The system will help ensure continued U.S. leadership in high-end computing for scientific research while also cementing the nation’s position as global leader in the development of next-generation exascale computing systems. Aurora, in effect a “pre-exascale” system, will be delivered in 2018. Argonne and Intel will also provide an interim system, called Theta, to be delivered in 2016, which will help ALCF users transition their applications to the new technology.
“The future of high performance computing will require significant innovations on multiple fronts, and Argonne’s Aurora and Theta supercomputers represent successive generations of the transformation required in future HPC system architectures,” said Raj Hazra, vice president of Data Center Group and general manager of Technical Computing Group at Intel.
“Working together with Cray, these systems provide a highly flexible and adaptable industry design based on Intel’s HPC scalable system framework,” said Hazra, “which will deliver breakthrough performance, power efficiency and application compatibility through an integrated and balanced system architecture—paving the way for new scientific discoveries and far-reaching benefits on a global scale. Intel is honored to have been awarded the Aurora contract as part of the CORAL program.”
Intel will work with Cray Inc. as the system integrator sub-contracted to provide its industry-leading scalable system expertise together with its proven supercomputing technology and HPC software stack. Aurora will be based on a next-generation Cray supercomputer, code-named “Shasta,” a follow-up to the Cray XC series.
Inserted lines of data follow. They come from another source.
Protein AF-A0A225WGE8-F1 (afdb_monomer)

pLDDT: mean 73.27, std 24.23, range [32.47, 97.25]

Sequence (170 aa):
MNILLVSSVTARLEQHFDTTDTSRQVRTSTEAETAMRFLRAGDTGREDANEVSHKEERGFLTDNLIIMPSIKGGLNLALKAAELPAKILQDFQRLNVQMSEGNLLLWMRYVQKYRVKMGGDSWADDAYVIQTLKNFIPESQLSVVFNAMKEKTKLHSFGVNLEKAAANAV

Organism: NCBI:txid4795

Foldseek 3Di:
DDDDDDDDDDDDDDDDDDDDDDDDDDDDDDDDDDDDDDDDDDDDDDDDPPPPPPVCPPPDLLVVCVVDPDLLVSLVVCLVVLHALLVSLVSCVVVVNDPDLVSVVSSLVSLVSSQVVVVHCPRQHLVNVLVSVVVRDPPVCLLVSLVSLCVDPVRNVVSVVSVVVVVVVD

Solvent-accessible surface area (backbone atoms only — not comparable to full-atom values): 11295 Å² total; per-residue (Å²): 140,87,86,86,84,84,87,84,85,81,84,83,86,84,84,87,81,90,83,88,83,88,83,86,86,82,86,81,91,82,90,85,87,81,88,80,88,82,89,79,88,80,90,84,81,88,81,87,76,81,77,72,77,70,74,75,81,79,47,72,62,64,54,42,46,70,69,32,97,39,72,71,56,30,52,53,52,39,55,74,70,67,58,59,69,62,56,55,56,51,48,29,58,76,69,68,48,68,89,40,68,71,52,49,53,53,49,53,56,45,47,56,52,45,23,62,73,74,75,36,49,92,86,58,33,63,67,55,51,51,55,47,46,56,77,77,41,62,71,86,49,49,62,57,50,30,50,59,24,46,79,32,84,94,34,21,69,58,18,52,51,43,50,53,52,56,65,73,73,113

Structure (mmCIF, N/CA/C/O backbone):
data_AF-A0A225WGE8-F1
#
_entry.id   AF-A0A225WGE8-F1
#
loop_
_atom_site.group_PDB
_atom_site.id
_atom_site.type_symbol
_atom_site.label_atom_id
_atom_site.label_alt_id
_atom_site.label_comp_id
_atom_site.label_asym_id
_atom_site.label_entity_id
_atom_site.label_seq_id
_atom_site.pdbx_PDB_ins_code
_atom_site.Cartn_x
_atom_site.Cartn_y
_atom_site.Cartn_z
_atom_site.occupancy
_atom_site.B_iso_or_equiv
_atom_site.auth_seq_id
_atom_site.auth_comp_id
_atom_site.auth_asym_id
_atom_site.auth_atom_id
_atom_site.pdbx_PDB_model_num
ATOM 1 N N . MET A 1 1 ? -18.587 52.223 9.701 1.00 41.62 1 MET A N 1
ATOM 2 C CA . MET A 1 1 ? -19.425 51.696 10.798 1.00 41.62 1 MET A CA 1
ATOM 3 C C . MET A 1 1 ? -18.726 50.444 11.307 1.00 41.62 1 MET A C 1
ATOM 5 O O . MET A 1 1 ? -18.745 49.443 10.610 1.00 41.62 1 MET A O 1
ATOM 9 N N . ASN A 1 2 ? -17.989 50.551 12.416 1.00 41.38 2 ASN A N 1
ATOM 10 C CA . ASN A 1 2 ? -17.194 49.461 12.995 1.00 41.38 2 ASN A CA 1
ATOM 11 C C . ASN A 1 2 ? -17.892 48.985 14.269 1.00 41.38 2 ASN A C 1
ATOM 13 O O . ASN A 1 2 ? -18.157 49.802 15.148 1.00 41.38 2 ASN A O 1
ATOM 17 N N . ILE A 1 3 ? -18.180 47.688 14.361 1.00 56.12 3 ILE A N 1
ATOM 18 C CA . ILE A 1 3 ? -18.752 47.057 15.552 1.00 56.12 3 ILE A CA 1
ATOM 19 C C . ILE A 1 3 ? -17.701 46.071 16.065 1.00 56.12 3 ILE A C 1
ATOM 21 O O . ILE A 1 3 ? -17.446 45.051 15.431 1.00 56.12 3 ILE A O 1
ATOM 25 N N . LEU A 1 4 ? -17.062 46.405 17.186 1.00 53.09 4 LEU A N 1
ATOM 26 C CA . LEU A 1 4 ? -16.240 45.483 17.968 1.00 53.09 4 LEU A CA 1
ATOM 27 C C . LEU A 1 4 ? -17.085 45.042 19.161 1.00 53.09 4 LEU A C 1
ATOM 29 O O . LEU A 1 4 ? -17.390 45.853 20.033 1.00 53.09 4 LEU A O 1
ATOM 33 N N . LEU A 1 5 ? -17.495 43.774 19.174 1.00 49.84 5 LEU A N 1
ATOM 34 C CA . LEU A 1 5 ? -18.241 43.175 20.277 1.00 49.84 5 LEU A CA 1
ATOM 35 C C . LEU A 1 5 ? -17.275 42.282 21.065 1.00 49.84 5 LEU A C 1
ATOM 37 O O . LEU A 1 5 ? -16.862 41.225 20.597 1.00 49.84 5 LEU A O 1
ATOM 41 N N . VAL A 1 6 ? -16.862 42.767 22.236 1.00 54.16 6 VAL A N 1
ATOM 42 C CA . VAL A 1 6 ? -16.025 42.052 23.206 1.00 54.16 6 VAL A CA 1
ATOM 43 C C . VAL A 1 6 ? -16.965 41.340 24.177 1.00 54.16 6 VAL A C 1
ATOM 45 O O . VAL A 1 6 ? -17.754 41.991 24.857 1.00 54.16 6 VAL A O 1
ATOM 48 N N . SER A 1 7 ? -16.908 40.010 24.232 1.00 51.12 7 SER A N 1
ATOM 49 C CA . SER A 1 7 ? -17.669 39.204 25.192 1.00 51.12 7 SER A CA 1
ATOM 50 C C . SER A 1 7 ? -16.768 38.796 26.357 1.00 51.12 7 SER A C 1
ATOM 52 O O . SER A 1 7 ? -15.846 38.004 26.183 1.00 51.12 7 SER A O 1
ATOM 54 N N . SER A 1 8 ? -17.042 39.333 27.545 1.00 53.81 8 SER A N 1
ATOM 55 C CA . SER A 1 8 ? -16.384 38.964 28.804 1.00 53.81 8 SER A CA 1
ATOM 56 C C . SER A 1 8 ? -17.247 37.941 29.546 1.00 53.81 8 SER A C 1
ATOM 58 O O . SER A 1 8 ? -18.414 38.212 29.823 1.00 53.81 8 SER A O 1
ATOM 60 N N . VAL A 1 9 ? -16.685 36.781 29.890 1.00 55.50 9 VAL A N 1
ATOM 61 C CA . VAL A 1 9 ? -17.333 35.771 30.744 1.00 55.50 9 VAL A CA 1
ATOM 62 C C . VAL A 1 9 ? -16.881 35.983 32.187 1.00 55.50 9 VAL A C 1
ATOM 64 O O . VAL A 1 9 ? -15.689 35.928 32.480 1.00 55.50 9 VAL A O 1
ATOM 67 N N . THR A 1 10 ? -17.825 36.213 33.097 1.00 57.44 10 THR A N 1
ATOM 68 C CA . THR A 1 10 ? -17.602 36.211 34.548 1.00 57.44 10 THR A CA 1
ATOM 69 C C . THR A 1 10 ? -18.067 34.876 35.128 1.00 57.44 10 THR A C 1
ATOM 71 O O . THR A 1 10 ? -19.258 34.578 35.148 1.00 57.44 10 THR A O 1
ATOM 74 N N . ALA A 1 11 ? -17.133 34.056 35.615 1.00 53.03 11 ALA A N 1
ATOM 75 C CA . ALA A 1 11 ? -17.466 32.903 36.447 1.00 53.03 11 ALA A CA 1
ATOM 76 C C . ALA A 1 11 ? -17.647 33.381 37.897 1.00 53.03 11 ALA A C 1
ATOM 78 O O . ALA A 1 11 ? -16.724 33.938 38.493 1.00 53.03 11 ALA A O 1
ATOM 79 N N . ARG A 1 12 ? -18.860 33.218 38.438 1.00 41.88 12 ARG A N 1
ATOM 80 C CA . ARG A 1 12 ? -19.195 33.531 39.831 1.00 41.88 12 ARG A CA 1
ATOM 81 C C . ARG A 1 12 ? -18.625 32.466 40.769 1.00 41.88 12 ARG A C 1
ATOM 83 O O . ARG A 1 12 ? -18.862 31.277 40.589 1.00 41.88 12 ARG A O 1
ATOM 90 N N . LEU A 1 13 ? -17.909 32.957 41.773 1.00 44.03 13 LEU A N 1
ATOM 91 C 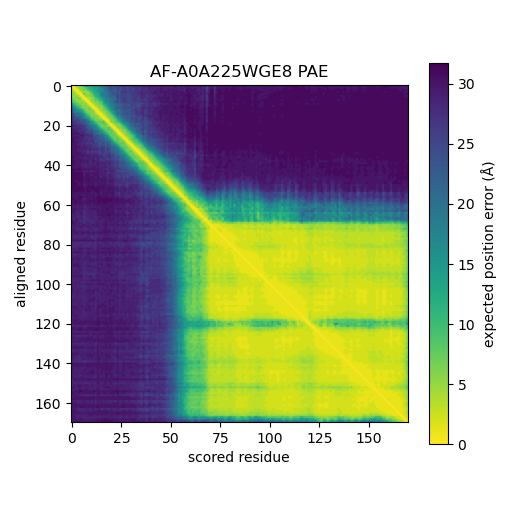CA . LEU A 1 13 ? -17.485 32.283 42.991 1.00 44.03 13 LEU A CA 1
ATOM 92 C C . LEU A 1 13 ? -18.700 32.153 43.922 1.00 44.03 13 LEU A C 1
ATOM 94 O O . LEU A 1 13 ? -19.231 33.173 44.357 1.00 44.03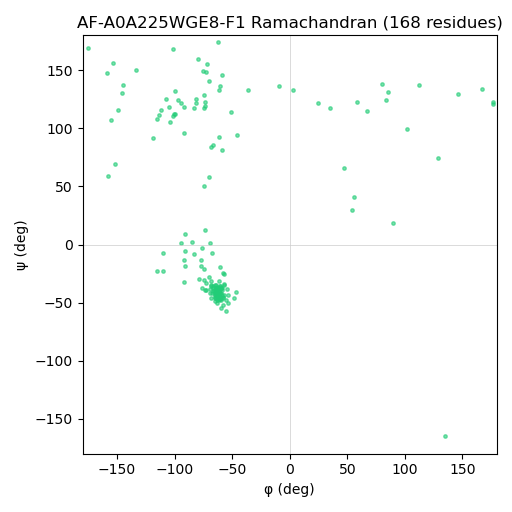 13 LEU A O 1
ATOM 98 N N . GLU A 1 14 ? -19.123 30.932 44.242 1.00 49.50 14 GLU A N 1
ATOM 99 C CA . GLU A 1 14 ? -19.988 30.682 45.398 1.00 49.50 14 GLU A CA 1
ATOM 100 C C . GLU A 1 14 ? -19.219 29.856 46.427 1.00 49.50 14 GLU A C 1
ATOM 102 O O . GLU A 1 14 ? -18.848 28.703 46.216 1.00 49.50 14 GLU A O 1
ATOM 107 N N . GLN A 1 15 ? -18.940 30.528 47.537 1.00 37.53 15 GLN A N 1
ATOM 108 C CA . GLN A 1 15 ? -18.338 30.028 48.756 1.00 37.53 15 GLN A CA 1
ATOM 109 C C . GLN A 1 15 ? -19.484 29.915 49.768 1.00 37.53 15 GLN A C 1
ATOM 111 O O . GLN A 1 15 ? -20.109 30.927 50.082 1.00 37.53 15 GLN A O 1
ATOM 116 N N . HIS A 1 16 ? -19.781 28.710 50.260 1.00 40.31 16 HIS A N 1
ATOM 117 C CA . HIS A 1 16 ? -20.702 28.523 51.383 1.00 40.31 16 HIS A CA 1
ATOM 118 C C . HIS A 1 16 ? -19.904 28.328 52.675 1.00 40.31 16 HIS A C 1
ATOM 120 O O . HIS A 1 16 ? -18.927 27.579 52.713 1.00 40.31 16 HIS A O 1
ATOM 126 N N . PHE A 1 17 ? -20.313 29.072 53.696 1.00 34.84 17 PHE A N 1
ATOM 127 C CA . PHE A 1 17 ? -19.667 29.243 54.992 1.00 34.84 17 PHE A CA 1
ATOM 128 C C . PHE A 1 17 ? -20.367 28.385 56.065 1.00 34.84 17 PHE A C 1
ATOM 130 O O . PHE A 1 17 ? -21.481 27.911 55.844 1.00 34.84 17 PHE A O 1
ATOM 137 N N . ASP A 1 18 ? -19.693 28.282 57.216 1.00 40.44 18 ASP A N 1
ATOM 138 C CA . ASP A 1 18 ? -20.130 27.804 58.541 1.00 40.44 18 ASP A CA 1
ATOM 139 C C . ASP A 1 18 ? -20.203 26.297 58.836 1.00 40.44 18 ASP A C 1
ATOM 141 O O . ASP A 1 18 ? -20.760 25.526 58.067 1.00 40.44 18 ASP A O 1
ATOM 145 N N . THR A 1 19 ? -19.786 25.788 60.005 1.00 41.75 19 THR A N 1
ATOM 146 C CA . THR A 1 19 ? -18.750 26.079 61.036 1.00 41.75 19 THR A CA 1
ATOM 147 C C . THR A 1 19 ? -18.847 24.926 62.063 1.00 41.75 19 THR A C 1
ATOM 149 O O . THR A 1 19 ? -19.836 24.198 62.066 1.00 41.75 19 THR A O 1
ATOM 152 N N . THR A 1 20 ? -17.865 24.825 62.975 1.00 37.28 20 THR A N 1
ATOM 153 C CA . THR A 1 20 ? -17.696 23.890 64.125 1.00 37.28 20 THR A CA 1
ATOM 154 C C . THR A 1 20 ? -17.040 22.539 63.771 1.00 37.28 20 THR A C 1
ATOM 156 O O . THR A 1 20 ? -17.397 21.917 62.786 1.00 37.28 20 THR A O 1
ATOM 159 N N . ASP A 1 21 ? -16.023 22.016 64.465 1.00 35.25 21 ASP A N 1
ATOM 160 C CA . ASP A 1 21 ? -15.390 22.385 65.732 1.00 35.25 21 ASP A CA 1
ATOM 161 C C . ASP A 1 21 ? -13.912 21.914 65.773 1.00 35.25 21 ASP A C 1
ATOM 163 O O . ASP A 1 21 ? -13.473 20.992 65.089 1.00 35.25 21 ASP A O 1
ATOM 167 N N . THR A 1 22 ? -13.179 22.623 66.611 1.00 43.06 22 THR A N 1
ATOM 168 C CA . THR A 1 22 ? -11.801 22.590 67.099 1.00 43.06 22 THR A CA 1
ATOM 169 C C . THR A 1 22 ? -11.136 21.218 67.313 1.00 43.06 22 THR A C 1
ATOM 171 O O . THR A 1 22 ? -11.600 20.400 68.099 1.00 43.06 22 THR A O 1
ATOM 174 N N . SER A 1 23 ? -9.901 21.061 66.815 1.00 33.72 23 SER A N 1
ATOM 175 C CA . SER A 1 23 ? -8.821 20.441 67.603 1.00 33.72 23 SER A CA 1
ATOM 176 C C . SER A 1 23 ? -7.468 21.083 67.279 1.00 33.72 23 SER A C 1
ATOM 178 O O . SER A 1 23 ? -7.112 21.311 66.125 1.00 33.72 23 SER A O 1
ATOM 180 N N . ARG A 1 24 ? -6.762 21.461 68.346 1.00 36.97 24 ARG A N 1
ATOM 181 C CA . ARG A 1 24 ? -5.527 22.254 68.392 1.00 36.97 24 ARG A CA 1
ATOM 182 C C . ARG A 1 24 ? -4.270 21.431 68.067 1.00 36.97 24 ARG A C 1
ATOM 184 O O . ARG A 1 24 ? -4.206 20.258 68.403 1.00 36.97 24 ARG A O 1
ATOM 191 N N . GLN A 1 25 ? -3.235 22.192 67.683 1.00 35.75 25 GLN A N 1
ATOM 192 C CA . GLN A 1 25 ? -1.784 22.059 67.957 1.00 35.75 25 GLN A CA 1
ATOM 193 C C . GLN A 1 25 ? -0.918 21.721 66.734 1.00 35.75 25 GLN A C 1
ATOM 195 O O . GLN A 1 25 ? -1.270 20.848 65.962 1.00 35.75 25 GLN A O 1
ATOM 200 N N . VAL A 1 26 ? 0.258 22.311 66.491 1.00 34.34 26 VAL A N 1
ATOM 201 C CA . VAL A 1 26 ? 1.013 23.479 66.996 1.00 34.34 26 VAL A CA 1
ATOM 202 C C . VAL A 1 26 ? 2.012 23.807 65.866 1.00 34.34 26 VAL A C 1
ATOM 204 O O . VAL A 1 26 ? 2.446 22.930 65.124 1.00 34.34 26 VAL A O 1
ATOM 207 N N . ARG A 1 27 ? 2.330 25.092 65.708 1.00 35.03 27 ARG A N 1
ATOM 208 C CA . ARG A 1 27 ? 3.198 25.670 64.676 1.00 35.03 27 ARG A CA 1
ATOM 209 C C . ARG A 1 27 ? 4.710 25.434 64.915 1.00 35.03 27 ARG A C 1
ATOM 211 O O . ARG A 1 27 ? 5.160 25.466 66.051 1.00 35.03 27 ARG A O 1
ATOM 218 N N . THR A 1 28 ? 5.428 25.346 63.785 1.00 35.56 28 THR A N 1
ATOM 219 C CA . THR A 1 28 ? 6.730 25.970 63.407 1.00 35.56 28 THR A CA 1
ATOM 220 C C . THR A 1 28 ? 8.060 25.600 64.088 1.00 35.56 28 THR A C 1
ATOM 222 O O . THR A 1 28 ? 8.307 25.967 65.226 1.00 35.56 28 THR A O 1
ATOM 225 N N . SER A 1 29 ? 8.948 25.007 63.270 1.00 43.44 29 SER A N 1
ATOM 226 C CA . SER A 1 29 ? 10.270 25.497 62.800 1.00 43.44 29 SER A CA 1
ATOM 227 C C . SER A 1 29 ? 11.155 26.349 63.725 1.00 43.44 29 SER A C 1
ATOM 229 O O . SER A 1 29 ? 10.855 27.527 63.906 1.00 43.44 29 SER A O 1
ATOM 231 N N . THR A 1 30 ? 12.344 25.820 64.064 1.00 32.47 30 THR A N 1
ATOM 232 C CA . THR A 1 30 ? 13.561 26.610 64.349 1.00 32.47 30 THR A CA 1
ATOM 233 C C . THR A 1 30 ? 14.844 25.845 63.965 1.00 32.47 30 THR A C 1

“Cray is honored to partner with Argonne and Intel as we develop our next-generation Shasta system to build one of the fastest supercomputers on the planet for the Department of Energy,” said Peter Ungaro, president and CEO of Cray. “Shasta will be a powerful combination of Intel’s new technologies and Cray’s advanced supercomputing expertise, creating a single, flexible system that will enable huge advances in computing and analytics. Aurora will be the first system in our Shasta family and we couldn’t be more excited.”
In addition to procuring systems like Aurora, the Office of Science and the National Nuclear Security Administration are making longer-term investments in exascale computing under the DesignForward high-performance computing R&D program, designed to accelerate the development of next-generation supercomputers. The program recently awarded $10 million in contracts to AMD, Cray, IBM and Intel Federal, complementing the $25.4 million already invested in the first round of DesignForward. Under this public-private partnership, the four technology firms will work with DOE researchers to study and develop software and hardware technologies aimed at maintaining our nation’s lead in scientific computing.